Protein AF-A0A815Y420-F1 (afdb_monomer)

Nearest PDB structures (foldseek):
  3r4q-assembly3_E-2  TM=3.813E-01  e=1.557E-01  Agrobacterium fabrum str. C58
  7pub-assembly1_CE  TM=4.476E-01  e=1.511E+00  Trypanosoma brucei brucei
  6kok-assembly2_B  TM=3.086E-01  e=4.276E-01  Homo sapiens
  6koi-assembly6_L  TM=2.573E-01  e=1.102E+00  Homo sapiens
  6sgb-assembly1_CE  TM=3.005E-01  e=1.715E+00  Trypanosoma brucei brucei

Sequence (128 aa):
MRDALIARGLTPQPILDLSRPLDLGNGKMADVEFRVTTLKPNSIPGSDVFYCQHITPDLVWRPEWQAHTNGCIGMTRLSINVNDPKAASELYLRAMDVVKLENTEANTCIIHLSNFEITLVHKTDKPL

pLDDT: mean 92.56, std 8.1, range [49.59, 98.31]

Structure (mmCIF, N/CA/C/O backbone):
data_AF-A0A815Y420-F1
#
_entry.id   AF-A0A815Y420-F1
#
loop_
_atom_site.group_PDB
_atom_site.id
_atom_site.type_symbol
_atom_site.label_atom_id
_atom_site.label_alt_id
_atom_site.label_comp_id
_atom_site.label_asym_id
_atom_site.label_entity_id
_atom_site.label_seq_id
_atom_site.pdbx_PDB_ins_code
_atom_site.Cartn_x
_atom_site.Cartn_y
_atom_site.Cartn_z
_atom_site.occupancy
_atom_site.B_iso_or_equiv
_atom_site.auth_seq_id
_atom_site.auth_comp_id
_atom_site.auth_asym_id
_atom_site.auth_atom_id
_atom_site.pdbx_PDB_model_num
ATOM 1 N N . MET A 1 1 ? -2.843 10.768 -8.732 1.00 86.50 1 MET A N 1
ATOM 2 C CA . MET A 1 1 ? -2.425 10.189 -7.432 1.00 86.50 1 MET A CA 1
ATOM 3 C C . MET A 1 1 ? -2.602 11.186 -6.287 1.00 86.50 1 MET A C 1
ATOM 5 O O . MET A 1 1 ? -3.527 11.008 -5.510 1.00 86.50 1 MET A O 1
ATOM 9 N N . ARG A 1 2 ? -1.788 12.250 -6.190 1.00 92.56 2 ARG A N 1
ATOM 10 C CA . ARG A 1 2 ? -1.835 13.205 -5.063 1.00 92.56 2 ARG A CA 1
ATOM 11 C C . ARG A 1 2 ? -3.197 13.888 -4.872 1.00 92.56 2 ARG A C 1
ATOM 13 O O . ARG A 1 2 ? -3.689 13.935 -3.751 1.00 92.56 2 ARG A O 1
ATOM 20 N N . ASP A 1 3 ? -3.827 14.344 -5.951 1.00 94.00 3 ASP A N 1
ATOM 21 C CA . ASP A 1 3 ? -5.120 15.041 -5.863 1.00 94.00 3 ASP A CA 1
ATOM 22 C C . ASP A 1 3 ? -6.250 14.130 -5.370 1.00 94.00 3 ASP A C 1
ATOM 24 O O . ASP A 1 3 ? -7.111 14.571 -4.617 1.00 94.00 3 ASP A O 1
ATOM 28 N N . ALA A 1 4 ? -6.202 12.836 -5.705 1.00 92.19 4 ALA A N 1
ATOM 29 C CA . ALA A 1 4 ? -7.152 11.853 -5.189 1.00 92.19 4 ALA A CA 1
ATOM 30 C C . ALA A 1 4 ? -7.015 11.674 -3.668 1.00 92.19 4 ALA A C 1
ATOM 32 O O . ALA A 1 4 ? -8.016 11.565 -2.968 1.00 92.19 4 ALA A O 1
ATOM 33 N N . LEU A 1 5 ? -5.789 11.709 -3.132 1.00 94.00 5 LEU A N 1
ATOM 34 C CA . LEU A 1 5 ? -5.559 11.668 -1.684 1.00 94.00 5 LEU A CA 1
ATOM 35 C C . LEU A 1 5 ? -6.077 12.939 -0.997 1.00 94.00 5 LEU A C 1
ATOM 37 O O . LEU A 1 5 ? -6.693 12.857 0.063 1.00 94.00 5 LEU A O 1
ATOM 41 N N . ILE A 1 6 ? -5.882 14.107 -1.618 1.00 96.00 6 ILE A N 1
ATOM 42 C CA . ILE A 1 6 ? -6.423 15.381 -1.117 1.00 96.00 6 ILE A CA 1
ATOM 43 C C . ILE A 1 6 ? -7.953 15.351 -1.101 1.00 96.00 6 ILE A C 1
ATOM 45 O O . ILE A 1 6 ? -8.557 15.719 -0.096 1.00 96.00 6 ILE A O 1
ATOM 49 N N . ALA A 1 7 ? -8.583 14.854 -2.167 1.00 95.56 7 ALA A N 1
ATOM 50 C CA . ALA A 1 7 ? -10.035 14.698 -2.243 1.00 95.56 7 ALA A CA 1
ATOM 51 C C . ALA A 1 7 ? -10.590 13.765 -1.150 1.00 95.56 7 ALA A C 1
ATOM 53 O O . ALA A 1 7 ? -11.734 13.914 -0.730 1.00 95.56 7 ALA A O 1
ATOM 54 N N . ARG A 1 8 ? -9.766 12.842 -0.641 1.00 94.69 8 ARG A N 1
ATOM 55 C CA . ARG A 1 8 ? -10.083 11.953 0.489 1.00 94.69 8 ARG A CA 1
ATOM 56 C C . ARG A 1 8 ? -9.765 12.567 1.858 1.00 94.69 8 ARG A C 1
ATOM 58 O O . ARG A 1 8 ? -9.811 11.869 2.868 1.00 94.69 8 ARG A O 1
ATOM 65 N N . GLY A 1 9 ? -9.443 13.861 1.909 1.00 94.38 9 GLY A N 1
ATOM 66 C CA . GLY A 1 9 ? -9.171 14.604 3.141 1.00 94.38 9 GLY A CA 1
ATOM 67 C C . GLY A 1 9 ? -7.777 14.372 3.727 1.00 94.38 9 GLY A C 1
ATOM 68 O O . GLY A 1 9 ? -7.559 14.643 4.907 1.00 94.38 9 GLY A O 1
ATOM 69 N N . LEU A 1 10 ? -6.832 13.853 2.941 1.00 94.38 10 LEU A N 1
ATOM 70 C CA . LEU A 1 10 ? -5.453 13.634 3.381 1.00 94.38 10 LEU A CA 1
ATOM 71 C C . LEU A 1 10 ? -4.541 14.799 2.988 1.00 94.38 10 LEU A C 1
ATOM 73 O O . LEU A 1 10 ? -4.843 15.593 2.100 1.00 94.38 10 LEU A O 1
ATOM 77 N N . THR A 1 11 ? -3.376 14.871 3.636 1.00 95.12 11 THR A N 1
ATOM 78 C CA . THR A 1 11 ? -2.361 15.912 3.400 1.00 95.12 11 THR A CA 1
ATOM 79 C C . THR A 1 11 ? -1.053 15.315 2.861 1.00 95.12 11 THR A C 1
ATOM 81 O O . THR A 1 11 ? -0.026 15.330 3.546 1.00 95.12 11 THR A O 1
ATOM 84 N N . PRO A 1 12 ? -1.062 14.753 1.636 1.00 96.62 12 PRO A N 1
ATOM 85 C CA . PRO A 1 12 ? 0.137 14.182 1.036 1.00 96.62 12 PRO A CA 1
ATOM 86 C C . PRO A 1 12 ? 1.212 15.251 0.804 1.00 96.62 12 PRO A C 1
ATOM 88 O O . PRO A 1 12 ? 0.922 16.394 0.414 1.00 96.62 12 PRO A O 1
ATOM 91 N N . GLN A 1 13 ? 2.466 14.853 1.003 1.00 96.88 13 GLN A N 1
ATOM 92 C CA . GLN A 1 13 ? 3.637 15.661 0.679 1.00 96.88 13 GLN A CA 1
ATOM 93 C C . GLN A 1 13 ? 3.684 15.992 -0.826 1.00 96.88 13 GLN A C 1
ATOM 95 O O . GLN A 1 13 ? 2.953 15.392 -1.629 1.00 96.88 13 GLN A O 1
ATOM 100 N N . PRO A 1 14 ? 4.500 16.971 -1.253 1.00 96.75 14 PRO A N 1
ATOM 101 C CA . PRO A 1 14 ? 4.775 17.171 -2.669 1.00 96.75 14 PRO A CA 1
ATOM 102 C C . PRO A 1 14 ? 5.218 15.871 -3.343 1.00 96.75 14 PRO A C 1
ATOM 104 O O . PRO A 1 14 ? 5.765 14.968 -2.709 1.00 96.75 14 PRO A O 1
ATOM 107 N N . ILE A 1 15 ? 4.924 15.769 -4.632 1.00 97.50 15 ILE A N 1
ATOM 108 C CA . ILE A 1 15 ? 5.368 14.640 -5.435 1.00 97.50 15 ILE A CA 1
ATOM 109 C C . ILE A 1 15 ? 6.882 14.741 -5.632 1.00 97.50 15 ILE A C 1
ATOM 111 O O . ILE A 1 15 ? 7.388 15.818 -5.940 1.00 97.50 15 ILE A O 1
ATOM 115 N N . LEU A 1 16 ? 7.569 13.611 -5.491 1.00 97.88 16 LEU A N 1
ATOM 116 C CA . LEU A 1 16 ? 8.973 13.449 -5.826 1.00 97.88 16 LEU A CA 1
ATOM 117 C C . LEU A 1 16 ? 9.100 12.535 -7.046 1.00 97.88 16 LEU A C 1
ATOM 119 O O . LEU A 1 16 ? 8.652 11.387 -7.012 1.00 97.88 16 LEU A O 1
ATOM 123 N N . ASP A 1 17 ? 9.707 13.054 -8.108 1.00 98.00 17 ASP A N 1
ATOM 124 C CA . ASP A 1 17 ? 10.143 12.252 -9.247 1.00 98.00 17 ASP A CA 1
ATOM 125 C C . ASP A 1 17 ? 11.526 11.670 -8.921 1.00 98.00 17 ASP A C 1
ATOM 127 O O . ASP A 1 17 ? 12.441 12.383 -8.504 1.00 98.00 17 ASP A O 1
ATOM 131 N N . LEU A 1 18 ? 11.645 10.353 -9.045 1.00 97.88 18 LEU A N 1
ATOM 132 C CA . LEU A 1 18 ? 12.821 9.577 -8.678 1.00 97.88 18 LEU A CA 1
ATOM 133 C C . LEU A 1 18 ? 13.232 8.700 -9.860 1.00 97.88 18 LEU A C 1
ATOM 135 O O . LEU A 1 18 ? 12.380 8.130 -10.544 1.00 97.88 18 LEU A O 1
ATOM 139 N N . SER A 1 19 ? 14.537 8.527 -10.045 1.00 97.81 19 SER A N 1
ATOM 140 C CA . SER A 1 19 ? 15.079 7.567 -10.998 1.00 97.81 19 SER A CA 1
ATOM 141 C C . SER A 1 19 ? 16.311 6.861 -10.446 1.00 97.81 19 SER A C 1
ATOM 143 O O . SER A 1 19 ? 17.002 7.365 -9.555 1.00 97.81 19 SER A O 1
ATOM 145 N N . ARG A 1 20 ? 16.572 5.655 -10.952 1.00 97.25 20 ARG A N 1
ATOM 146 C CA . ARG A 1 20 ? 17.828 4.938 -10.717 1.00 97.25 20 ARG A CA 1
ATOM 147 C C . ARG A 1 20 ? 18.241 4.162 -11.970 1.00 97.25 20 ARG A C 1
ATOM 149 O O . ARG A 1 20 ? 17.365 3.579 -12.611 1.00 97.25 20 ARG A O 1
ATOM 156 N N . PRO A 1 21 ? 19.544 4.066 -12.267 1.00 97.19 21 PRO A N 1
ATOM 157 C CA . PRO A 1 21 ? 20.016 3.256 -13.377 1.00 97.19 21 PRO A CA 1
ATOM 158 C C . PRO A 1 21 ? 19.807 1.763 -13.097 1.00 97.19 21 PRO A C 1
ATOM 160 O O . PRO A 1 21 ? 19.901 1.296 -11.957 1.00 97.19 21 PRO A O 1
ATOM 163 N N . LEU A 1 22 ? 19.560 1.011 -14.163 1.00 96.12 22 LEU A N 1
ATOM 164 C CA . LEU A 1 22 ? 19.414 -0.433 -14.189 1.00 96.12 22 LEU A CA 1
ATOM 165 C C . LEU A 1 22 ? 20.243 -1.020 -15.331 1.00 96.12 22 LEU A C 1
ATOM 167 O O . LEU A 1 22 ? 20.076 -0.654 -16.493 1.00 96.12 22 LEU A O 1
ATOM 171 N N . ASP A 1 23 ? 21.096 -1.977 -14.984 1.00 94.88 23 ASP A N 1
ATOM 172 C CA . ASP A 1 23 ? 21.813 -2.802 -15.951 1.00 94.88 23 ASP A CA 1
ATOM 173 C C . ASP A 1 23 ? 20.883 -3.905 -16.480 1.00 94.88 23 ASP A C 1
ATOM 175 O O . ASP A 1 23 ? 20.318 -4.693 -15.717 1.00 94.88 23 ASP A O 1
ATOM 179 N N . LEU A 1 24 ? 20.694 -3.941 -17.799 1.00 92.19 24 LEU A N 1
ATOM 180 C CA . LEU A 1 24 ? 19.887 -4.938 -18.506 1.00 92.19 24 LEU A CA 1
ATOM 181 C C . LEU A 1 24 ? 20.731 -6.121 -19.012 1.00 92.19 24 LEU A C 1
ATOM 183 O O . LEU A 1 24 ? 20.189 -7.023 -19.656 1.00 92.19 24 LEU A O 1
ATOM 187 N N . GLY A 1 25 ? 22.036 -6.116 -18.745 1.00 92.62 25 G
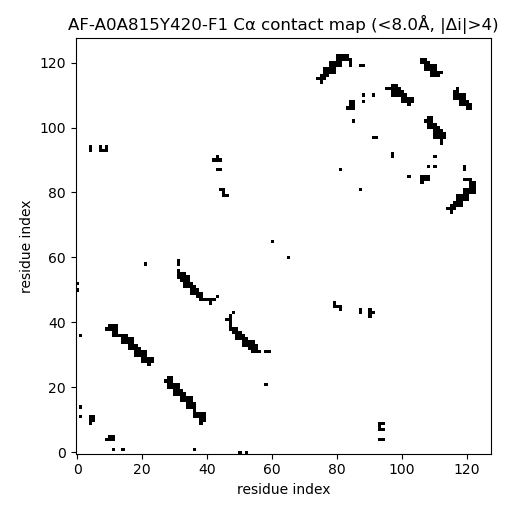LY A N 1
ATOM 188 C CA . GLY A 1 25 ? 23.019 -7.050 -19.272 1.00 92.62 25 GLY A CA 1
ATOM 189 C C . GLY A 1 25 ? 23.533 -6.653 -20.658 1.00 92.62 25 GLY A C 1
ATOM 190 O O . GLY A 1 25 ? 22.948 -5.838 -21.375 1.00 92.62 25 GLY A O 1
ATOM 191 N N . ASN A 1 26 ? 24.652 -7.262 -21.063 1.00 90.81 26 ASN A N 1
ATOM 192 C CA . ASN A 1 26 ? 25.291 -7.051 -22.371 1.00 90.81 26 ASN A CA 1
ATOM 193 C C . ASN A 1 26 ? 25.612 -5.572 -22.675 1.00 90.81 26 ASN A C 1
ATOM 195 O O . ASN A 1 26 ? 25.513 -5.134 -23.822 1.00 90.81 26 ASN A O 1
ATOM 199 N N . GLY A 1 27 ? 25.964 -4.799 -21.641 1.00 91.75 27 GLY A N 1
ATOM 200 C CA . GLY A 1 27 ? 26.309 -3.379 -21.754 1.00 91.75 27 GLY A CA 1
ATOM 201 C C . GLY A 1 27 ? 25.117 -2.444 -21.988 1.00 91.75 27 GLY A C 1
ATOM 202 O O . GLY A 1 27 ? 25.324 -1.274 -22.301 1.00 91.75 27 GLY A O 1
ATOM 203 N N . LYS A 1 28 ? 23.876 -2.932 -21.864 1.00 95.00 28 LYS A N 1
ATOM 204 C CA . LYS A 1 28 ? 22.671 -2.107 -21.995 1.00 95.00 28 LYS A CA 1
ATOM 205 C C . LYS A 1 28 ? 22.249 -1.561 -20.635 1.00 95.00 28 LYS A C 1
ATOM 207 O O . LYS A 1 28 ? 22.021 -2.330 -19.710 1.00 95.00 28 LYS A O 1
ATOM 212 N N . MET A 1 29 ? 22.060 -0.248 -20.561 1.00 96.75 29 MET A N 1
ATOM 213 C CA . MET A 1 29 ? 21.539 0.448 -19.383 1.00 96.75 29 MET A CA 1
ATOM 214 C C . MET A 1 29 ? 20.162 1.038 -19.686 1.00 96.75 29 MET A C 1
ATOM 216 O O . MET A 1 29 ? 19.890 1.435 -20.820 1.00 96.75 29 MET A O 1
ATOM 220 N N . ALA A 1 30 ? 19.313 1.122 -18.670 1.00 96.44 30 ALA A N 1
ATOM 221 C CA . ALA A 1 30 ? 18.063 1.874 -18.697 1.00 96.44 30 ALA A CA 1
ATOM 222 C C . ALA A 1 30 ? 17.841 2.568 -17.351 1.00 96.44 30 ALA A C 1
ATOM 224 O O . ALA A 1 30 ? 18.410 2.144 -16.350 1.00 96.44 30 ALA A O 1
ATOM 225 N N . ASP A 1 31 ? 16.989 3.589 -17.308 1.00 97.88 31 ASP A N 1
ATOM 226 C CA . ASP A 1 31 ? 16.589 4.224 -16.053 1.00 97.88 31 ASP A CA 1
ATOM 227 C C . ASP A 1 31 ? 15.228 3.693 -15.595 1.00 97.88 31 ASP A C 1
ATOM 229 O O . ASP A 1 31 ? 14.239 3.687 -16.331 1.00 97.88 31 ASP A O 1
ATOM 233 N N . VAL A 1 32 ? 15.180 3.224 -14.350 1.00 97.81 32 VAL A N 1
ATOM 234 C CA . VAL A 1 32 ? 13.929 2.908 -13.668 1.00 97.81 32 VAL A CA 1
ATOM 235 C C . VAL A 1 32 ? 13.399 4.187 -13.053 1.00 97.81 32 VAL A C 1
ATOM 237 O O . VAL A 1 32 ? 14.105 4.832 -12.281 1.00 97.81 32 VAL A O 1
ATOM 240 N N . GLU A 1 33 ? 12.154 4.521 -13.361 1.00 98.31 33 GLU A N 1
ATOM 241 C CA . GLU A 1 33 ? 11.536 5.789 -13.013 1.00 98.31 33 GLU A CA 1
ATOM 242 C C . GLU A 1 33 ? 10.279 5.556 -12.179 1.00 98.31 33 GLU A C 1
ATOM 244 O O . GLU A 1 33 ? 9.444 4.682 -12.460 1.00 98.31 33 GLU A O 1
ATOM 249 N N . PHE A 1 
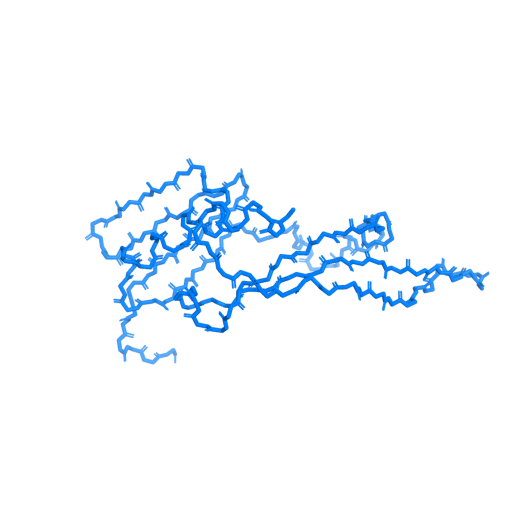34 ? 10.130 6.373 -11.145 1.00 97.50 34 PHE A N 1
ATOM 250 C CA . PHE A 1 34 ? 9.009 6.317 -10.224 1.00 97.50 34 PHE A CA 1
ATOM 251 C C . PHE A 1 34 ? 8.624 7.712 -9.773 1.00 97.50 34 PHE A C 1
ATOM 253 O O . PHE A 1 34 ? 9.438 8.629 -9.681 1.00 97.50 34 PHE A O 1
ATOM 260 N N . ARG A 1 35 ? 7.359 7.830 -9.400 1.00 97.69 35 ARG A N 1
ATOM 261 C CA . ARG A 1 35 ? 6.810 9.020 -8.784 1.00 97.69 35 ARG A CA 1
ATOM 262 C C . ARG A 1 35 ? 6.255 8.666 -7.419 1.00 97.69 35 ARG A C 1
ATOM 264 O O . ARG A 1 35 ? 5.371 7.816 -7.311 1.00 97.69 35 ARG A O 1
ATOM 271 N N . VAL A 1 36 ? 6.753 9.333 -6.386 1.00 97.50 36 VAL A N 1
ATOM 272 C CA . VAL A 1 36 ? 6.424 9.016 -4.997 1.00 97.50 36 VAL A CA 1
ATOM 273 C C . VAL A 1 36 ? 5.790 10.212 -4.299 1.00 97.50 36 VAL A C 1
ATOM 275 O O . VAL A 1 36 ? 6.148 11.363 -4.528 1.00 97.50 36 VAL A O 1
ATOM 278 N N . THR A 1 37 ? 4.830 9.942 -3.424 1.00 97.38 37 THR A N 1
++++++++++
■ Brief: Pull every line containing the word "sapiens" out of the material.

■ Solution to the problem:
  6kok-assembly2_B  TM=3.086E-01  e=4.276E-01  Homo sapiens
  6koi-assembly6_L  TM=2.573E-01  e=1.102E+00  Homo sapiens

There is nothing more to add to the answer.